The chairman of the Dáil, Ceann Comhairle Sean Ó Fearghail, has said pending reforms as to how committees operate would negate any need for sanctions for politicians who break the law.
He also said the apology he offered to former Rehab boss Angela Kerins was made in a personal capacity, as he had no authority to make it on behalf of the Dáil.
“What I said, I said on my own behalf and very carefully in a personal capacity. I had not been authorised by the Dáil or any committee of the Dáil to say so, but my reaction was on foot of careful reading of the Supreme Court ruling and on deliberations here as how to implement the recommendations that are implicit in what the Supreme Court found,” he said.
While the Supreme Court judgment in the Kerins case referred to the need for adequate sanctions for those politicians who are found to have breached the rules, Mr Ó Fearghail said TDs and senators must ensure members of the public who appear before committees are treated fairly.
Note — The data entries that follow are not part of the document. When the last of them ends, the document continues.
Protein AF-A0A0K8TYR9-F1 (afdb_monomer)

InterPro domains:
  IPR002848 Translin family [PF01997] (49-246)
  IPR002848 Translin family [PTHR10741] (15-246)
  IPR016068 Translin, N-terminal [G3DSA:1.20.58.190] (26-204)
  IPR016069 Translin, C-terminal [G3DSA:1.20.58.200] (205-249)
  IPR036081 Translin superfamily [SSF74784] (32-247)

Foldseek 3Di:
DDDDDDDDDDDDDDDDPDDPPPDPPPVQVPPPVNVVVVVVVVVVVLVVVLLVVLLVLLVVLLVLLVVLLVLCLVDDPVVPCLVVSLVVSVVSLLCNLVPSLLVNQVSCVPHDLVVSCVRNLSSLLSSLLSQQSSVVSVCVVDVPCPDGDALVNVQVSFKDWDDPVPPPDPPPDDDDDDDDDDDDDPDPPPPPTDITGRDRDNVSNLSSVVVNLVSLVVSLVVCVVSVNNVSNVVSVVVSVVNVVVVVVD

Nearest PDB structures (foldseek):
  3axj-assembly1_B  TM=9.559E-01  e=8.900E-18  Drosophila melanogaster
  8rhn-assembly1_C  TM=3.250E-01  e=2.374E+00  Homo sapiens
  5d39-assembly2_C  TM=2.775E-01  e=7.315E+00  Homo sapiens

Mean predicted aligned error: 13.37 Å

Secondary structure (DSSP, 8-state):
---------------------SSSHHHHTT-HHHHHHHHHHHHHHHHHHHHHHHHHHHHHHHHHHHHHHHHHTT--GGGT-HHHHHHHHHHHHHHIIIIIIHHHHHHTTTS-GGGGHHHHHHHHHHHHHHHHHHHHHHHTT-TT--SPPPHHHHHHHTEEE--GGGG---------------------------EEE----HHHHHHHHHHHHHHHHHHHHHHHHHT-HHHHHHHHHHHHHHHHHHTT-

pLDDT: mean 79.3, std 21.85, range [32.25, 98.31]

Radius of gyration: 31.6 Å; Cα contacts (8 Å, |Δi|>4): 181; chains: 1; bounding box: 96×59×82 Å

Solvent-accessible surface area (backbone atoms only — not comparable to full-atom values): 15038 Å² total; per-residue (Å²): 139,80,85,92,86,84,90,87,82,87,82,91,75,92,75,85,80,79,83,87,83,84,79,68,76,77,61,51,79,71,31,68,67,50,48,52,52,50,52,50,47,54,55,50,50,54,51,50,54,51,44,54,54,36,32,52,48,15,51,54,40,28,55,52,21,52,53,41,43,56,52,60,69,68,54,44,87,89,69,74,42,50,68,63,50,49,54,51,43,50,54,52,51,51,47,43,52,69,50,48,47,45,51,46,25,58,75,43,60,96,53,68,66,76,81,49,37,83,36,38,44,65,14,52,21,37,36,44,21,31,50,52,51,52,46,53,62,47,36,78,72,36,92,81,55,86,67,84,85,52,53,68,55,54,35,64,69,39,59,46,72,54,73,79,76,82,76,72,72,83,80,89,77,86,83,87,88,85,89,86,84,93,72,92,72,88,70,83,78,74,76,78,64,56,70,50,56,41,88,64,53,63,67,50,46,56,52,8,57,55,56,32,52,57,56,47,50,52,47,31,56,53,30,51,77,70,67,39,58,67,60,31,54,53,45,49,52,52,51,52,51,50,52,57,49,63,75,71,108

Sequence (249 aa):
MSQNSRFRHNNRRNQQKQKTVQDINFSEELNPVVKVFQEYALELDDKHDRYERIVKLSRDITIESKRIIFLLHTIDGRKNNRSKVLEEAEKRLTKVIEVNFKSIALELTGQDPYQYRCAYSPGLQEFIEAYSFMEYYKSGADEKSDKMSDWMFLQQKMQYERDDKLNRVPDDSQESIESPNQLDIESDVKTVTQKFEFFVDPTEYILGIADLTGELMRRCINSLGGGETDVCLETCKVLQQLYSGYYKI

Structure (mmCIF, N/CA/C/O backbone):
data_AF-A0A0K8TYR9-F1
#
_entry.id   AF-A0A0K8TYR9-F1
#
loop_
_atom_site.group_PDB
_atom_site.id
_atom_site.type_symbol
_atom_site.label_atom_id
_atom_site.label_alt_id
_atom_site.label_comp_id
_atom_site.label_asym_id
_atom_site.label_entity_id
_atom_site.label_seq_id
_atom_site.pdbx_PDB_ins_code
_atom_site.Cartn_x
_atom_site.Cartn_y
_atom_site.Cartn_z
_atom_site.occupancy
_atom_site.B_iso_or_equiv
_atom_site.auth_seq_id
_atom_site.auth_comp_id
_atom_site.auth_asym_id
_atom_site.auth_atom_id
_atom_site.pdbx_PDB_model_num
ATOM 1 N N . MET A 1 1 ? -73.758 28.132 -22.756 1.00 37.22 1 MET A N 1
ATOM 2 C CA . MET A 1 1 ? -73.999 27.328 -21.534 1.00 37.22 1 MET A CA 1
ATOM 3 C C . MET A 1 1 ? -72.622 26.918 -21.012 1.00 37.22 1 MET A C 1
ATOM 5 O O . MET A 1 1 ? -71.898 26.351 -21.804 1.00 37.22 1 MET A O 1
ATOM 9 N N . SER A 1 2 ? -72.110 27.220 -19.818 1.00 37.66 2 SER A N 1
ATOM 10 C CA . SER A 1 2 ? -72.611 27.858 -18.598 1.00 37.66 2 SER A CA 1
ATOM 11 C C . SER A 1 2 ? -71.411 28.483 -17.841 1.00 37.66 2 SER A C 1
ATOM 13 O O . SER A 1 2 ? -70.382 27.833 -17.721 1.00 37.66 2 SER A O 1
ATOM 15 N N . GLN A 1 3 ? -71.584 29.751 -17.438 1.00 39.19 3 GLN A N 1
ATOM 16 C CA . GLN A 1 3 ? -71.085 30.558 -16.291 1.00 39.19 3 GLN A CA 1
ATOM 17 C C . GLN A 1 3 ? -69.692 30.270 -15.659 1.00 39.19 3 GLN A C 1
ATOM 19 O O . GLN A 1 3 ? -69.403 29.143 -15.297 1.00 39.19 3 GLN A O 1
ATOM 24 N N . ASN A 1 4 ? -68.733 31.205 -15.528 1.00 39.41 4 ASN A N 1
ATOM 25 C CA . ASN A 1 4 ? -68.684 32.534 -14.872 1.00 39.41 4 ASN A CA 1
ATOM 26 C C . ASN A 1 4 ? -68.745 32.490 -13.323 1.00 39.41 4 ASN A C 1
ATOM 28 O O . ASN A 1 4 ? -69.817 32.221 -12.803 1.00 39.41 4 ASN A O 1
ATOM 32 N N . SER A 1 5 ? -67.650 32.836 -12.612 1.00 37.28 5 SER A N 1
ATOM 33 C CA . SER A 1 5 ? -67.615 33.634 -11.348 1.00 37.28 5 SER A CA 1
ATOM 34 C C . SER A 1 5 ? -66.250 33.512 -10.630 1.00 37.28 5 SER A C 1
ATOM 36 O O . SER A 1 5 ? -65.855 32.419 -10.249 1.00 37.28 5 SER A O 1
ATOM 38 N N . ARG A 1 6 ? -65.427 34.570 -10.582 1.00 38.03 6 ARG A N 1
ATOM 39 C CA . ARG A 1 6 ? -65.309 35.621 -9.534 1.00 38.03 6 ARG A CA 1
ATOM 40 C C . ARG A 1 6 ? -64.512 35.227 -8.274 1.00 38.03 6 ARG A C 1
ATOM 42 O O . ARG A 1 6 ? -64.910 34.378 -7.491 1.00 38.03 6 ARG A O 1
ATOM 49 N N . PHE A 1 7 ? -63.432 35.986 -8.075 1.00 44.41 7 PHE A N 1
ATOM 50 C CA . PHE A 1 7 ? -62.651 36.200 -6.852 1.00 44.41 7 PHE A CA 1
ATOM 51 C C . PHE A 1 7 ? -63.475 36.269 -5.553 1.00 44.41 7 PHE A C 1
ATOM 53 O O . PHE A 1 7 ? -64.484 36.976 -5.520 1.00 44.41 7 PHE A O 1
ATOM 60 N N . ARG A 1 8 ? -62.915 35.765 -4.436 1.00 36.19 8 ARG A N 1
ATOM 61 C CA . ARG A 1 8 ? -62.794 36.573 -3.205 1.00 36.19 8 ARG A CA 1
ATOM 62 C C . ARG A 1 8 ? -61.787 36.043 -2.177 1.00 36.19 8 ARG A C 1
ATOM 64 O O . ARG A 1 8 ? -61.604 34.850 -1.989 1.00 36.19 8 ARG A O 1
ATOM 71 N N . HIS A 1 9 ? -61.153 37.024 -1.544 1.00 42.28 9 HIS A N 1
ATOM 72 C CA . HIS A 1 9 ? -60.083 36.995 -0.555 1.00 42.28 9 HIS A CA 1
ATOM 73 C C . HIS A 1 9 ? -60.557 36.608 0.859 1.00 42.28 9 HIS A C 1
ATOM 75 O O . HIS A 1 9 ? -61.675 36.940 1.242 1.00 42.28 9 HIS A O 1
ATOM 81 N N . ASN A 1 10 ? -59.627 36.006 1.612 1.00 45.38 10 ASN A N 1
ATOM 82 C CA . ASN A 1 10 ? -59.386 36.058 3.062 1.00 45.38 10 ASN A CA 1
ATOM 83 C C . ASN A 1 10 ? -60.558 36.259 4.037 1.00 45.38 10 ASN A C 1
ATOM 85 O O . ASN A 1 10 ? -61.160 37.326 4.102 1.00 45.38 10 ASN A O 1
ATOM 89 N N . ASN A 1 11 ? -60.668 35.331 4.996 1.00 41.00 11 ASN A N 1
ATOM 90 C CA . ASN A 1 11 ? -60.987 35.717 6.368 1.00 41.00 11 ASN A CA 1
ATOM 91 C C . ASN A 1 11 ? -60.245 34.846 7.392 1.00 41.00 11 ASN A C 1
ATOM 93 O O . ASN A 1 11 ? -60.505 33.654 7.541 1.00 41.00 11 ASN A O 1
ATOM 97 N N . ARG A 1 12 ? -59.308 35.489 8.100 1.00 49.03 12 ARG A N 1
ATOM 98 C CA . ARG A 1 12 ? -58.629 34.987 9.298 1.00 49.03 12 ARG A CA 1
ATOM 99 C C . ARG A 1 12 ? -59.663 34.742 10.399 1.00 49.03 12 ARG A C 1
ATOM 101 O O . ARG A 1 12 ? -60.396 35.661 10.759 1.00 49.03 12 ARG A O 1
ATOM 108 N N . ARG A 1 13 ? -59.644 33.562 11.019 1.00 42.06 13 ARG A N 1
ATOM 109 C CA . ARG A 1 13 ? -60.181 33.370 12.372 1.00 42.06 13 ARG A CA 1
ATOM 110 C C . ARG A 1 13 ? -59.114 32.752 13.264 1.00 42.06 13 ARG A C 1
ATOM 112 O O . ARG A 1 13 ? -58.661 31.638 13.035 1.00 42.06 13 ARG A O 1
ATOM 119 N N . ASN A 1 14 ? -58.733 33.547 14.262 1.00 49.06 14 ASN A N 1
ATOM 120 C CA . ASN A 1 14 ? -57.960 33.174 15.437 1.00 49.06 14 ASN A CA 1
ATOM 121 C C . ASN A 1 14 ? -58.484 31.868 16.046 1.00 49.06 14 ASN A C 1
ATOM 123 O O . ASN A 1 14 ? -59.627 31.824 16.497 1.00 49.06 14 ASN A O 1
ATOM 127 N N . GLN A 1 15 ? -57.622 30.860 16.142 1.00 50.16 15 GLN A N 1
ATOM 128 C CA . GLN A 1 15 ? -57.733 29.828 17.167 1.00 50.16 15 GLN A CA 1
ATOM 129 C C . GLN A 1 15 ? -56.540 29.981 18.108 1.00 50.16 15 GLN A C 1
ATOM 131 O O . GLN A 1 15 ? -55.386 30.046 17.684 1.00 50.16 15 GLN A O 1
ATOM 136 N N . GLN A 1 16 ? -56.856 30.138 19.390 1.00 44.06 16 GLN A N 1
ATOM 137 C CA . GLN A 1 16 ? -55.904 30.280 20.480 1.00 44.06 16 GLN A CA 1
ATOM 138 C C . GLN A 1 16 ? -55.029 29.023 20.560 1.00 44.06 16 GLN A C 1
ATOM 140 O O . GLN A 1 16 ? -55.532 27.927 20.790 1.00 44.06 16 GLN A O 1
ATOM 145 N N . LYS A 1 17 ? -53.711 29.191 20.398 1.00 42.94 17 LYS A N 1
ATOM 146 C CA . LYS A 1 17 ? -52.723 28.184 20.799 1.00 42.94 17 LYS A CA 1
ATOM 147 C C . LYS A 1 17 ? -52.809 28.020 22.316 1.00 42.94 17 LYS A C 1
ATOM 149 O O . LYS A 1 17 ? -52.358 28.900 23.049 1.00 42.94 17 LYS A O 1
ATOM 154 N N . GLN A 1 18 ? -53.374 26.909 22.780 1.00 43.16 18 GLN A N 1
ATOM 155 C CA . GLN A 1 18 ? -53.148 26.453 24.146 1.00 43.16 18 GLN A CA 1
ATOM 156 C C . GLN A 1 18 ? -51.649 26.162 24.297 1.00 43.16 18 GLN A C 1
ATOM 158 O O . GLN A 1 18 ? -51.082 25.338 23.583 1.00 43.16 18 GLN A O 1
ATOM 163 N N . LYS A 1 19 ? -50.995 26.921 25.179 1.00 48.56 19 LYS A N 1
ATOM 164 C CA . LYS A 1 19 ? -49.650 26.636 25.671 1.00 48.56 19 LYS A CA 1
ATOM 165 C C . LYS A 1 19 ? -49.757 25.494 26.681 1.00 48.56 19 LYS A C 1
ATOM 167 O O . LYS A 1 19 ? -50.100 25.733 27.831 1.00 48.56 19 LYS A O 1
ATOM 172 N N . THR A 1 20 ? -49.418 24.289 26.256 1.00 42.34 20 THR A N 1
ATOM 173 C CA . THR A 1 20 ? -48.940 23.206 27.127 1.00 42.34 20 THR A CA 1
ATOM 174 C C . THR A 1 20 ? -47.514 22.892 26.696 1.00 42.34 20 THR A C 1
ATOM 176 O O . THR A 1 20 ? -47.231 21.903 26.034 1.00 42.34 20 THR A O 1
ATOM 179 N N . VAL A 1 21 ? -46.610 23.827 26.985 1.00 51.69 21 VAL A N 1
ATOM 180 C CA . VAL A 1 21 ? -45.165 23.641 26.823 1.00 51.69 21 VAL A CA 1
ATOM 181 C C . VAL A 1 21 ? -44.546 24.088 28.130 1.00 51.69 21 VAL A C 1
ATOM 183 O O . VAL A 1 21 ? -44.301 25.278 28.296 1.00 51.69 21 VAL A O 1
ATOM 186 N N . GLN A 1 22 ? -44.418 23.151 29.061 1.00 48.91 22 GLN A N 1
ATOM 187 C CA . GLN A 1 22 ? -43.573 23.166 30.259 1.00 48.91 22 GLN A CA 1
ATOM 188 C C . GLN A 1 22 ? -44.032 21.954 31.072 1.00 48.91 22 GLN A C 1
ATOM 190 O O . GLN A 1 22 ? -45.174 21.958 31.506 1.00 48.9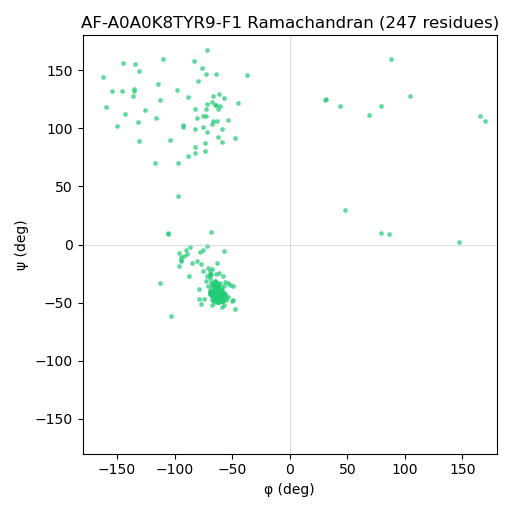1 22 GLN A O 1
ATOM 195 N N . ASP A 1 23 ? -43.212 20.893 31.095 1.00 44.97 23 ASP A N 1
ATOM 196 C CA . ASP A 1 23 ? -43.175 19.785 32.087 1.00 44.97 23 ASP A CA 1
ATOM 197 C C . ASP A 1 23 ? -42.771 18.413 31.502 1.00 44.97 23 ASP A C 1
ATOM 199 O O . ASP A 1 23 ? -42.663 17.442 32.243 1.00 44.97 23 ASP A O 1
ATOM 203 N N . ILE A 1 24 ? -42.454 18.301 30.203 1.00 51.84 24 ILE A N 1
ATOM 204 C CA . ILE A 1 24 ? -41.973 17.024 29.620 1.00 51.84 24 ILE A CA 1
ATOM 205 C C . ILE A 1 24 ? -40.442 16.862 29.739 1.00 51.84 24 ILE A C 1
ATOM 207 O O . ILE A 1 24 ? -39.947 15.748 29.883 1.00 51.84 24 ILE A O 1
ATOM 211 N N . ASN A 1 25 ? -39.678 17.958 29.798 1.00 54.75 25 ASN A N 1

“The idea of putting sanctions in place is something identified by the Supreme Court. I would like to think that we would have such a process in place here that the need for sanction would never arise, but we need to look at how we can redress any wrong done in a committee to a member of the public — particularly a member of the public.
“We are well used to taking criticisms ourselves as politicians, but when a member of the public comes in here, they have a right to expect that the highest standards pertain,” he said.
When asked about the risk of committees having their powers curtailed, the Ceann Comhairle said the new rules will “empower” committees to do their work effectively.
Asked did he think those members of a previous Public Accounts Committee who were found to have exceeded their remit should apologise, he said that is entirely a matter for themselves.
Mr Ó Fearghail was speaking at the launch of the Treasures of the Oireachtas Library project, which reveals unusual items of national significance, which will now be available online.
As part of Dáil 100 celebrations, the Oireachtas Library opened up a special collections range from the late 16th century onwards, including historical monographs, maps, periodicals, cartoons, prints, and pamphlets.
They represent a unique perspective on Anglo-Irish relations and administration during the 18th and 19th centuries, Mr O’Fearghail said.
At the launch, the Ceann Comhairle outlined the contents of a booklet which describes the link between Ireland and America, the American Revolution, Irish efforts for independence, and English attempts to maintain rule over Ireland.